Prosecutor in Olmert trial to rejoin team
Jerusalem's deputy district prosecutor, who is on forced leave after saying "most judges are jackasses," is expected to resume working for the Jerusalem district prosecution but will not appear in court, following a joint decision by the Justice Ministry and Civil Service Commission yesterday.
The decision means Uri Corb will not appear in court in former prime minister Ehud Olmert's trial, but will probably work with the legal team, headed by Jerusalem District Prosecutor Eli Abarbanel, behind the scenes.
Corb has also been forbidden to lecture in academic institutions until further notice.
Corb was the chief prosecutor in Olmert's trial, which opened last week at the Jerusalem District Court despite the prosecution's request to postpone the trial because of Corb's absence. Corb temporarily stepped down from his leading role in the prosecution following the release of recorded comments he made against the judiciary in Israel. He repeatedly said he regretted saying "most judges are jackasses," and stressed that this quote was taken out of context.
State Prosecutor Moshe Lador had hoped to reach an arrangement allowing Corb to immediately resume his duties and attend the Olmert trial. Now it appears Corb will be able to help the prosecution behind the scenes only, not in the courtroom.
The Civil Service Commission's disciplinary unit recently finished investigating the allegations against Corb following his statements to students in the College of Legal Studies.
Justice Ministry director general Guy Rotkopf is to submit a disciplinary complaint against Corb to the Civil Service Commission, which is expected to lead to a suit in the commission's disciplinary tribunal. Officials in the ministry and commission believe Corb will not be dismissed from civil service but reprimanded.
Rotkopf also decided yesterday that Corb will not be permitted to lecture in academic institutions until further notice.

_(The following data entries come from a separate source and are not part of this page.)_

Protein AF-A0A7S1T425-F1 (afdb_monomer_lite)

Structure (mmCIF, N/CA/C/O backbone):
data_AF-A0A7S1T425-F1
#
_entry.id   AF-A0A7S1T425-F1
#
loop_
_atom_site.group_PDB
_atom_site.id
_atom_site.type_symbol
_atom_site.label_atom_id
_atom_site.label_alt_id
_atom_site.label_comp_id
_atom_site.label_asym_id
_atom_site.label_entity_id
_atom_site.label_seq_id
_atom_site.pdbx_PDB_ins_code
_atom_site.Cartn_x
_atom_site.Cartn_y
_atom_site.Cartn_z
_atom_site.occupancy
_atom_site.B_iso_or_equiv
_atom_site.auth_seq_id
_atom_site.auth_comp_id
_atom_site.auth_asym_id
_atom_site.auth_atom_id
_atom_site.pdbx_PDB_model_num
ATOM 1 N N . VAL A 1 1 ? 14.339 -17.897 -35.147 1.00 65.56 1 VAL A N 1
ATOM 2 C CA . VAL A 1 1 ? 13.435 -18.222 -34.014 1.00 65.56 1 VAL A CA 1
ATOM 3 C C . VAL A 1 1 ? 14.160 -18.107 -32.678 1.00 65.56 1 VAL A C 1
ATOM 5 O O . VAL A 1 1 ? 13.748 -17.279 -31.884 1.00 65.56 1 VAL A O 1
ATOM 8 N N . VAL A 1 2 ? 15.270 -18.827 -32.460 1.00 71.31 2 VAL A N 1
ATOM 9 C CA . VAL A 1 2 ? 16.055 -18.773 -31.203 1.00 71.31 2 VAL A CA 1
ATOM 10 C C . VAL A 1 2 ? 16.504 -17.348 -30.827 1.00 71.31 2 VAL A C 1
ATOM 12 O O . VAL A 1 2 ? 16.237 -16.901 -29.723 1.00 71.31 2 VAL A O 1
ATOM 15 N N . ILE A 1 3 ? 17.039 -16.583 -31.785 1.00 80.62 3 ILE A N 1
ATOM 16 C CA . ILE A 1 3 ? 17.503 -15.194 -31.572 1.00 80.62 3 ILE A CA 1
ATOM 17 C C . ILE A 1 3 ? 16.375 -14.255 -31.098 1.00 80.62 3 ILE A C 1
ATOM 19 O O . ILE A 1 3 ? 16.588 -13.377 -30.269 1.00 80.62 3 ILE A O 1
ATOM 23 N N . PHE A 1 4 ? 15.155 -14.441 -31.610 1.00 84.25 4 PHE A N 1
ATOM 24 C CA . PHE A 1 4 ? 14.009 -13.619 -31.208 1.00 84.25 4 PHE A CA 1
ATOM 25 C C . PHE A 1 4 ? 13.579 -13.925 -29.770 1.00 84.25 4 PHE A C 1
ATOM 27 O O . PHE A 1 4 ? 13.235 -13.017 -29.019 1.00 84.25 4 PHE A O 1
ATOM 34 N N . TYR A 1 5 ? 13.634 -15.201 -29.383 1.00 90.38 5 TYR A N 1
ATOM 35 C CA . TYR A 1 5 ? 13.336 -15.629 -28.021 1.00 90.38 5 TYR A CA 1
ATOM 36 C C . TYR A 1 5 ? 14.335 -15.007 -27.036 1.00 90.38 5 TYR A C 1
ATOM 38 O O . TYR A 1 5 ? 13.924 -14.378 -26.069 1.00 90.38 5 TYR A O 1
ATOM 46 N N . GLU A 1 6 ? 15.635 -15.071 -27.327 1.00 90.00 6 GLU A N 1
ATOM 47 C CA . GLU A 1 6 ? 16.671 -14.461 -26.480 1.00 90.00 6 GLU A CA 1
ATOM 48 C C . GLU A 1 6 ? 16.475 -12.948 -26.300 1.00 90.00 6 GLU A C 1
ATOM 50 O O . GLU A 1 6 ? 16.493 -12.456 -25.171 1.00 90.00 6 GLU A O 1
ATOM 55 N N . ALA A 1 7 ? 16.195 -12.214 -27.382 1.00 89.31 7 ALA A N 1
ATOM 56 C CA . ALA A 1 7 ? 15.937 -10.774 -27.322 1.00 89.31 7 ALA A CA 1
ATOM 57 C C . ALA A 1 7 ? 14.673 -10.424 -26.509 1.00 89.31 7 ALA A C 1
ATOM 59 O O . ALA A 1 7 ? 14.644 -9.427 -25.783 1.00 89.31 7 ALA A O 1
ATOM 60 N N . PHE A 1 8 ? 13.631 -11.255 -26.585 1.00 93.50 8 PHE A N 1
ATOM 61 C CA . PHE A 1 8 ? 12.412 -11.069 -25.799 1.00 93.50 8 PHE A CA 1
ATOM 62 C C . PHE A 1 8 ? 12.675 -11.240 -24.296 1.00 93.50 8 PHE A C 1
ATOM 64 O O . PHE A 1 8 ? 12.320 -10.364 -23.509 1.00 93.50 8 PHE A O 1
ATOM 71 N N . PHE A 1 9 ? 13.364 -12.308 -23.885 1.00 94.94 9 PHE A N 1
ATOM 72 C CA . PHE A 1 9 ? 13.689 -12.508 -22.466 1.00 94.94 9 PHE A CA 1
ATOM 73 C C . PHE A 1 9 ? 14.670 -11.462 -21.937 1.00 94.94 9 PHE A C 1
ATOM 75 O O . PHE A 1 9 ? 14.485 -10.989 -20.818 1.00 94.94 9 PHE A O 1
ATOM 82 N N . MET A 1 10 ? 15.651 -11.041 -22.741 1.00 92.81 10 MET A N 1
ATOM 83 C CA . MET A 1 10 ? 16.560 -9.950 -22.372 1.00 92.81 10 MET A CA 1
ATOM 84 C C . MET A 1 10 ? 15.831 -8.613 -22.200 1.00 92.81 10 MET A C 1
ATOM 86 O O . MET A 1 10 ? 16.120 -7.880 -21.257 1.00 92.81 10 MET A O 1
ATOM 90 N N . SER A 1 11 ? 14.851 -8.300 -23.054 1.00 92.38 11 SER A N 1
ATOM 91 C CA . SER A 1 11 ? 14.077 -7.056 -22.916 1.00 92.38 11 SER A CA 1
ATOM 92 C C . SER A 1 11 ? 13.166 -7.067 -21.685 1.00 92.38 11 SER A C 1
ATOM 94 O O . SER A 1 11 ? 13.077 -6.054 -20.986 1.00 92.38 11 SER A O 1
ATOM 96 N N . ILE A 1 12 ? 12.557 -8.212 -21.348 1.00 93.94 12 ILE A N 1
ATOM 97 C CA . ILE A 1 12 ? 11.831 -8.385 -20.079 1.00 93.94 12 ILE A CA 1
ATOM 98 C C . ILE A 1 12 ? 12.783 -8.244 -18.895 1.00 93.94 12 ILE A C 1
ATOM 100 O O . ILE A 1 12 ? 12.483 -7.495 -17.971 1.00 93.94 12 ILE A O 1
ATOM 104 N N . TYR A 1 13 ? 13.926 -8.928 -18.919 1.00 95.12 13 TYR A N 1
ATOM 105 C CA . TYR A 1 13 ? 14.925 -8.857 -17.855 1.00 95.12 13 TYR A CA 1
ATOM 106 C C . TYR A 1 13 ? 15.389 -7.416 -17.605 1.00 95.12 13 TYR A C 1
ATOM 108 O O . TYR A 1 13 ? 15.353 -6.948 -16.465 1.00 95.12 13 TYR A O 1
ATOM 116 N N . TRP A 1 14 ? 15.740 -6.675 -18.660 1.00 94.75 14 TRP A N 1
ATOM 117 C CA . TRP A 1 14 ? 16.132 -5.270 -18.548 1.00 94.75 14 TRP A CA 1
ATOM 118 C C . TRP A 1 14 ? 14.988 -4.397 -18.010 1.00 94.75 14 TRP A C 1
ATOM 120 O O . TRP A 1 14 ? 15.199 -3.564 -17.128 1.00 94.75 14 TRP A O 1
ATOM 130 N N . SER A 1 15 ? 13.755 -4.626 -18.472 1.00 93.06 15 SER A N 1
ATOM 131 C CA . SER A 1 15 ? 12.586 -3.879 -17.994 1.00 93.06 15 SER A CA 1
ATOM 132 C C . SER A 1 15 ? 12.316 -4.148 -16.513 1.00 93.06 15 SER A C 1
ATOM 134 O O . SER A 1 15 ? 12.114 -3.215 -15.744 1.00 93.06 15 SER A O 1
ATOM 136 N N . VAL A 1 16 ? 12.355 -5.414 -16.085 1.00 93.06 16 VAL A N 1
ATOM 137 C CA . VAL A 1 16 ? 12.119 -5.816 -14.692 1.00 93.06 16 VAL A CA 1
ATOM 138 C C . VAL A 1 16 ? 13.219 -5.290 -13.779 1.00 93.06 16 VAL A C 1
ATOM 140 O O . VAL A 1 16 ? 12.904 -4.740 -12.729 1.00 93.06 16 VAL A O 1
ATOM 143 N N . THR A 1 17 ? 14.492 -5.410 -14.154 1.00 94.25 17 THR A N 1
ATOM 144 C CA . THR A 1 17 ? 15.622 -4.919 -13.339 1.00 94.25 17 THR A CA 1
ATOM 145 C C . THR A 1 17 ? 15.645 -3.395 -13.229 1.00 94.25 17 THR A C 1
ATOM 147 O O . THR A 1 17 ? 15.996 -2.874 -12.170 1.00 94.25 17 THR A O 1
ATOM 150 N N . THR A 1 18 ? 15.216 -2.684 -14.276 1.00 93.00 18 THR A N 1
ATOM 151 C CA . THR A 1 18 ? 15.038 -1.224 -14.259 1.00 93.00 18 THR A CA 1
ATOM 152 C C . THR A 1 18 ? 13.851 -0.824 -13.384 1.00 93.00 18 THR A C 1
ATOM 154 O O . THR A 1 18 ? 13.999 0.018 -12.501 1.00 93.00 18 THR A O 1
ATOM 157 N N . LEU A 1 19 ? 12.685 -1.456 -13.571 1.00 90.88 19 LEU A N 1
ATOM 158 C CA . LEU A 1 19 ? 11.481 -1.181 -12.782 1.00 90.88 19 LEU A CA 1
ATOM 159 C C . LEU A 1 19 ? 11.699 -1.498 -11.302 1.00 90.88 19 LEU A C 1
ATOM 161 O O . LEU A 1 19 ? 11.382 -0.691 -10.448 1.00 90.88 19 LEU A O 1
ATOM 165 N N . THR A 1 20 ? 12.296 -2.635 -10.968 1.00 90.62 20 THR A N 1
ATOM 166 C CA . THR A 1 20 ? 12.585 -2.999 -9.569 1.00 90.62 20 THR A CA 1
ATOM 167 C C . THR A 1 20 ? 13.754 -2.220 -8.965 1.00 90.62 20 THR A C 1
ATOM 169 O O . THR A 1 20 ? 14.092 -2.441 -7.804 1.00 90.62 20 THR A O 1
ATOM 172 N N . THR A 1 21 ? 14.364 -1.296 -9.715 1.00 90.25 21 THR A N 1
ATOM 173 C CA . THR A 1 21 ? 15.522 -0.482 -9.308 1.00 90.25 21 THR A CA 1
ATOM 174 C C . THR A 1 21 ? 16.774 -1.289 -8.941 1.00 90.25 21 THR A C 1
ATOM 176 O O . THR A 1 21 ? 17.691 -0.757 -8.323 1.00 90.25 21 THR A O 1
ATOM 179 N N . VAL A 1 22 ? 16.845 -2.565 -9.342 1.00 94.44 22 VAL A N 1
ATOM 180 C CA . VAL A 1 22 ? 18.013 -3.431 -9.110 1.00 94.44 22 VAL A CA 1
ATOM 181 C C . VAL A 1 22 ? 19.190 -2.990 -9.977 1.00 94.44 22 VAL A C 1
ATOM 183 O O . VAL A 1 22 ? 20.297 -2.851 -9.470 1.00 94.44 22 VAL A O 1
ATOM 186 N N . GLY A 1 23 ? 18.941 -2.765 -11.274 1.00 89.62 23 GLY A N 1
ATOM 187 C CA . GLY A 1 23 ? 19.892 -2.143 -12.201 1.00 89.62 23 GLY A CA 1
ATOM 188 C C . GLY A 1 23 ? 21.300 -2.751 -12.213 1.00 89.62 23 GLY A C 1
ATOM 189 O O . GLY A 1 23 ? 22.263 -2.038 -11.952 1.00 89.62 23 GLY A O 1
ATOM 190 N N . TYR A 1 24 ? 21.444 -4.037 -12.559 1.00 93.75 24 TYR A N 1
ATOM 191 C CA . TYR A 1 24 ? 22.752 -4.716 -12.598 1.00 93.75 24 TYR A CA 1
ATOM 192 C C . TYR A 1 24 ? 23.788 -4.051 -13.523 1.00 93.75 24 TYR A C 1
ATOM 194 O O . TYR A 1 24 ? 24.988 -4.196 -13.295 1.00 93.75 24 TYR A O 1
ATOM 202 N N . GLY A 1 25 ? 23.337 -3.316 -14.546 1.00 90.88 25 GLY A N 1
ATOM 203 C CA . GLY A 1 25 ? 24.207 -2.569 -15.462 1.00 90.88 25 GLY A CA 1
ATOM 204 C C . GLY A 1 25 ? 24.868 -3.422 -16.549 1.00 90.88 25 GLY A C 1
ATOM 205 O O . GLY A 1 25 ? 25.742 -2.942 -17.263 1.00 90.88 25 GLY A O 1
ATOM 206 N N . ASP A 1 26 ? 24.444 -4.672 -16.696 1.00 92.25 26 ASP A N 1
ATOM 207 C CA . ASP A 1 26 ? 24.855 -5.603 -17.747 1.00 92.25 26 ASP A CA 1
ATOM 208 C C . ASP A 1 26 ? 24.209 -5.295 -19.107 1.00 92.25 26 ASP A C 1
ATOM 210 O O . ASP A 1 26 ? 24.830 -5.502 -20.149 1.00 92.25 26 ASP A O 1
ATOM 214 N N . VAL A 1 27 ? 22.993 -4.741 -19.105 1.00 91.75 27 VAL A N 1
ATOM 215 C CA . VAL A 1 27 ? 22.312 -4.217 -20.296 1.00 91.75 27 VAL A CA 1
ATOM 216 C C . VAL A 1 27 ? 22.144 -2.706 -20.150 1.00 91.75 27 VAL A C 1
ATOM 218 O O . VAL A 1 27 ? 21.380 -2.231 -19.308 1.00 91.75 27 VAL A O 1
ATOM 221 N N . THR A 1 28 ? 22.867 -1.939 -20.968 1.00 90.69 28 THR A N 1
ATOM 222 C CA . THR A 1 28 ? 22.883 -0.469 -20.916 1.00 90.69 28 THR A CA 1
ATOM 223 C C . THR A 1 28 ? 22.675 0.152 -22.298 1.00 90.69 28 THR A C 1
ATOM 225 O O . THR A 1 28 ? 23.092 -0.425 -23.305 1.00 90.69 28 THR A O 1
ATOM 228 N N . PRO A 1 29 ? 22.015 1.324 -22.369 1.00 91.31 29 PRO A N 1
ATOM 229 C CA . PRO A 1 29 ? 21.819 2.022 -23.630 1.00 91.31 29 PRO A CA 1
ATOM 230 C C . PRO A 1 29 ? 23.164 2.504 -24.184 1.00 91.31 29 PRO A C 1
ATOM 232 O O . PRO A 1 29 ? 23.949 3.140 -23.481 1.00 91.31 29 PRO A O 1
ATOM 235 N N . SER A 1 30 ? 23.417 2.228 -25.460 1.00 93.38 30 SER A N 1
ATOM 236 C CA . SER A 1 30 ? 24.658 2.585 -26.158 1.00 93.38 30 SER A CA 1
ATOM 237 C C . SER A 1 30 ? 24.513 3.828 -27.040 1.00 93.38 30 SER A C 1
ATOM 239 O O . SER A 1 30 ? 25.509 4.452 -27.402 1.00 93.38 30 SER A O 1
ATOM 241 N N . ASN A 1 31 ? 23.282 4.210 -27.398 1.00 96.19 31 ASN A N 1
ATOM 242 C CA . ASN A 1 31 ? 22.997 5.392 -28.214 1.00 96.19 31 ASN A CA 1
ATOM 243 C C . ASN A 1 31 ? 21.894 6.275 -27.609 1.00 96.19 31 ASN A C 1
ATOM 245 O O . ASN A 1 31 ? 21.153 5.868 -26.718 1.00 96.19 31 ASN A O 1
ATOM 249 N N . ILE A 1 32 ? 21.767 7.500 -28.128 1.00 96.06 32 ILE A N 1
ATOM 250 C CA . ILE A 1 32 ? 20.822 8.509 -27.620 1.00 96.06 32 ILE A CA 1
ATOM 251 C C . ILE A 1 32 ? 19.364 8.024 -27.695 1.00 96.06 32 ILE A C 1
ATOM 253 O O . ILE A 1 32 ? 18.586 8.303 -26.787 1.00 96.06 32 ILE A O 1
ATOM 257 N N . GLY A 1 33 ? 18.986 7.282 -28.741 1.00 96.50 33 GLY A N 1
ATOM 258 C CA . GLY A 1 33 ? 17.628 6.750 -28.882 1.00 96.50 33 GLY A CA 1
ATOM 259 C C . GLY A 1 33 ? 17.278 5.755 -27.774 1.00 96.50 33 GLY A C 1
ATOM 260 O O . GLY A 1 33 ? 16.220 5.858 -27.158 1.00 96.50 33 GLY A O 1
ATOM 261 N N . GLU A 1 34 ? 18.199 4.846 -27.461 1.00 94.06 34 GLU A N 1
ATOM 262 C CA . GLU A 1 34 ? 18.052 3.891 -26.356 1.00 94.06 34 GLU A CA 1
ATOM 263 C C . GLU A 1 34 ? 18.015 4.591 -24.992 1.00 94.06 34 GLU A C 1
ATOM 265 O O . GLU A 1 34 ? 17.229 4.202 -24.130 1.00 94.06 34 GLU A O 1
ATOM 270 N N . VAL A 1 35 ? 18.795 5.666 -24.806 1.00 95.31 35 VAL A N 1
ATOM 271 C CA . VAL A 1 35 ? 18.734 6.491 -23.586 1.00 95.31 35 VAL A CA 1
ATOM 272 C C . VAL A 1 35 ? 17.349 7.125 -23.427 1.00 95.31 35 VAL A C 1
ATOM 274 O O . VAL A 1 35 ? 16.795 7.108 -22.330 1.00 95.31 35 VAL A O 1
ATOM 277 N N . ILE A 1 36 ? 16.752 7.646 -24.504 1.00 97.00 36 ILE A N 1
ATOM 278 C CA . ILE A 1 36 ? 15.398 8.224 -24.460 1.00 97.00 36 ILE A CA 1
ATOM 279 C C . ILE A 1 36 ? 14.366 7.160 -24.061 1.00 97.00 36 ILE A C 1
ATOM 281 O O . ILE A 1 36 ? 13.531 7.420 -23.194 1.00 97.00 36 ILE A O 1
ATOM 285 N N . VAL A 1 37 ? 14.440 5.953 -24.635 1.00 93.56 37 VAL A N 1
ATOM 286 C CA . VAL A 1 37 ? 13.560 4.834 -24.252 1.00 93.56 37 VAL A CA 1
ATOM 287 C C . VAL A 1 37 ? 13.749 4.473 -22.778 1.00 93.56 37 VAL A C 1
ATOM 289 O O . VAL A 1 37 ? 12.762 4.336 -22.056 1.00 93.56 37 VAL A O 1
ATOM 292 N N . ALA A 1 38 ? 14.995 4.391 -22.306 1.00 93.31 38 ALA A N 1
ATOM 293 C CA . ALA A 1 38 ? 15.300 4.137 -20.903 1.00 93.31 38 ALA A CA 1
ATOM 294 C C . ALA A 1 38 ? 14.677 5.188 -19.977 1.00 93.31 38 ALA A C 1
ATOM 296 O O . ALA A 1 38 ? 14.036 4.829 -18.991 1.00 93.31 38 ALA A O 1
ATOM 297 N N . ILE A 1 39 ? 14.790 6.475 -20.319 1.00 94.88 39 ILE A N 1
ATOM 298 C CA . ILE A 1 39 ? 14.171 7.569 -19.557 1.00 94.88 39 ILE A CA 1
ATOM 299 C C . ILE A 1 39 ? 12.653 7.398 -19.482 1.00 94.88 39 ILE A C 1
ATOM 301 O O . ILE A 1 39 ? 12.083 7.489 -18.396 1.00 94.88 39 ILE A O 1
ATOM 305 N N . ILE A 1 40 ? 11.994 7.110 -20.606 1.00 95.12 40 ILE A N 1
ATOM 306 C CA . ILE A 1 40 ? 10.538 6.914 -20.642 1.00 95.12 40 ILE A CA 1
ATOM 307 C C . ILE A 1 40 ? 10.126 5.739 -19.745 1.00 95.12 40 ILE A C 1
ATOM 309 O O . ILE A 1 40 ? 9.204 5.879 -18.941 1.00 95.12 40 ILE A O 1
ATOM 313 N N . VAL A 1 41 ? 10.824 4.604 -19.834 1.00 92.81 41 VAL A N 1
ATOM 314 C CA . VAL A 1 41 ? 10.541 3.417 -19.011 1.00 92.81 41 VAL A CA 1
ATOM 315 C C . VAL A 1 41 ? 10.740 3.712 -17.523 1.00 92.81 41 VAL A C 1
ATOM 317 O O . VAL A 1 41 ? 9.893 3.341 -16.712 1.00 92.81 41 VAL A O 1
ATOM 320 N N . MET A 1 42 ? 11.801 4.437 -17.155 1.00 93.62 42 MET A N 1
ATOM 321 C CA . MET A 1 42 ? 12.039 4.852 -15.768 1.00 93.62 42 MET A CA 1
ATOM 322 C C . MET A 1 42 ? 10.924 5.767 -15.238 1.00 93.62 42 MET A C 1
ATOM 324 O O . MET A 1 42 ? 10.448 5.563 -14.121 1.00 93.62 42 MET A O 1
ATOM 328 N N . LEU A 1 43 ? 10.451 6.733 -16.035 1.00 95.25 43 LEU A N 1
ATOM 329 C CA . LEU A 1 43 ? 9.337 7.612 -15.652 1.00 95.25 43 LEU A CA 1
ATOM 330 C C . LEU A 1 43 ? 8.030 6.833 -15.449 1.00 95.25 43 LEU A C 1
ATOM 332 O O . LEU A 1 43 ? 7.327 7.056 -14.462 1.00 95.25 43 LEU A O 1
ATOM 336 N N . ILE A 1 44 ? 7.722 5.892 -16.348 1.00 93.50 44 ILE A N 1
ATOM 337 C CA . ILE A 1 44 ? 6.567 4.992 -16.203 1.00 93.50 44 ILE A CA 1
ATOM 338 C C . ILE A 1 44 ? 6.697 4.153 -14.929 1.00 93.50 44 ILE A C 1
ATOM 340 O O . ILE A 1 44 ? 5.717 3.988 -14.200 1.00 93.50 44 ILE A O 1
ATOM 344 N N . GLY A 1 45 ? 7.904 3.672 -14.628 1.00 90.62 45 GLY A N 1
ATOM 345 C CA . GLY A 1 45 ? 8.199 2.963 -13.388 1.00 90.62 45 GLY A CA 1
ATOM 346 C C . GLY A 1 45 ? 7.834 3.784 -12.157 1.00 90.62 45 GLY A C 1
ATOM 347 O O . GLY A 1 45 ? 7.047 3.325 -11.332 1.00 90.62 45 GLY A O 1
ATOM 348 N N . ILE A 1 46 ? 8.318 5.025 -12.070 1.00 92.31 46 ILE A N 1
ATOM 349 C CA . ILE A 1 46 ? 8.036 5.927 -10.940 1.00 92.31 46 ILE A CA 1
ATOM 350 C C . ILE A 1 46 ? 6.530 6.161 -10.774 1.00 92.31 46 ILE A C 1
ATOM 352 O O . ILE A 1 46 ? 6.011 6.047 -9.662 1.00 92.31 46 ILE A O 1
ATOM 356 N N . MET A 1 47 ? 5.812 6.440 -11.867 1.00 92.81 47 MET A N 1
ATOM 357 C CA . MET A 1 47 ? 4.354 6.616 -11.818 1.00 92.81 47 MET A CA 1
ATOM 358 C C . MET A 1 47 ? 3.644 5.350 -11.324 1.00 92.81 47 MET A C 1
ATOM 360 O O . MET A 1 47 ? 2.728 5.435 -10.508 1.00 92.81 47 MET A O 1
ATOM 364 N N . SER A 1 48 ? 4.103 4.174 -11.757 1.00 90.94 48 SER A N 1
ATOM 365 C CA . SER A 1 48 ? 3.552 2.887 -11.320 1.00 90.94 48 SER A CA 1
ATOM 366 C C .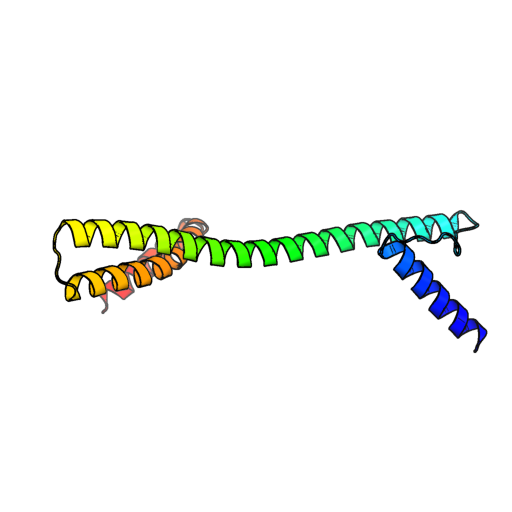 SER A 1 48 ? 3.756 2.668 -9.818 1.00 90.94 48 SER A C 1
ATOM 368 O O . SER A 1 48 ? 2.808 2.308 -9.122 1.00 90.94 48 SER A O 1
ATOM 370 N N . PHE A 1 49 ? 4.951 2.952 -9.281 1.00 89.88 49 PHE A N 1
ATOM 371 C CA . PHE A 1 49 ? 5.192 2.871 -7.834 1.00 89.88 49 PHE A CA 1
ATOM 372 C C . PHE A 1 49 ? 4.340 3.850 -7.038 1.00 89.88 49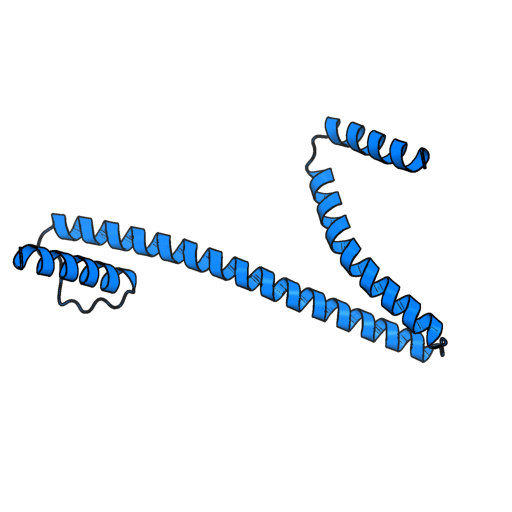 PHE A C 1
ATOM 374 O O . PHE A 1 49 ? 3.835 3.475 -5.985 1.00 89.88 49 PHE A O 1
ATOM 381 N N . ALA A 1 50 ? 4.146 5.076 -7.527 1.00 92.31 50 ALA A N 1
ATOM 382 C CA . ALA A 1 50 ? 3.302 6.055 -6.847 1.00 92.31 50 ALA A CA 1
ATOM 383 C C . ALA A 1 50 ? 1.857 5.547 -6.694 1.00 92.31 50 ALA A C 1
ATOM 385 O O . ALA A 1 50 ? 1.292 5.619 -5.603 1.00 92.31 50 ALA A O 1
ATOM 386 N N . VAL A 1 51 ? 1.288 4.963 -7.755 1.00 94.00 51 VAL A N 1
ATOM 387 C CA . VAL A 1 51 ? -0.056 4.361 -7.718 1.00 94.00 51 VAL A CA 1
ATOM 388 C C . VAL A 1 51 ? -0.104 3.159 -6.773 1.00 94.00 51 VAL A C 1
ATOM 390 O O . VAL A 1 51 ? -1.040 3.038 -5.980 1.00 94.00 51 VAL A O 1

The Civil Service Commission's probe found that Corb was teaching at the College of Legal Studies (Michlelet Sha'arei Mishpat) without the required work permit.
Justice Minister Yaakov Neeman drew a link earlier this week between the vandalizing of Jerusalem Magistrate's Court Judge Anna Schneider's car and Corb's recent comments, referring to judges as "jackasses."
"If the deputy Jerusalem district prosecutor talks like this about judges, what more can we do to stop this horrible tsunami?" asked Neeman. "This is contempt for the judicial system."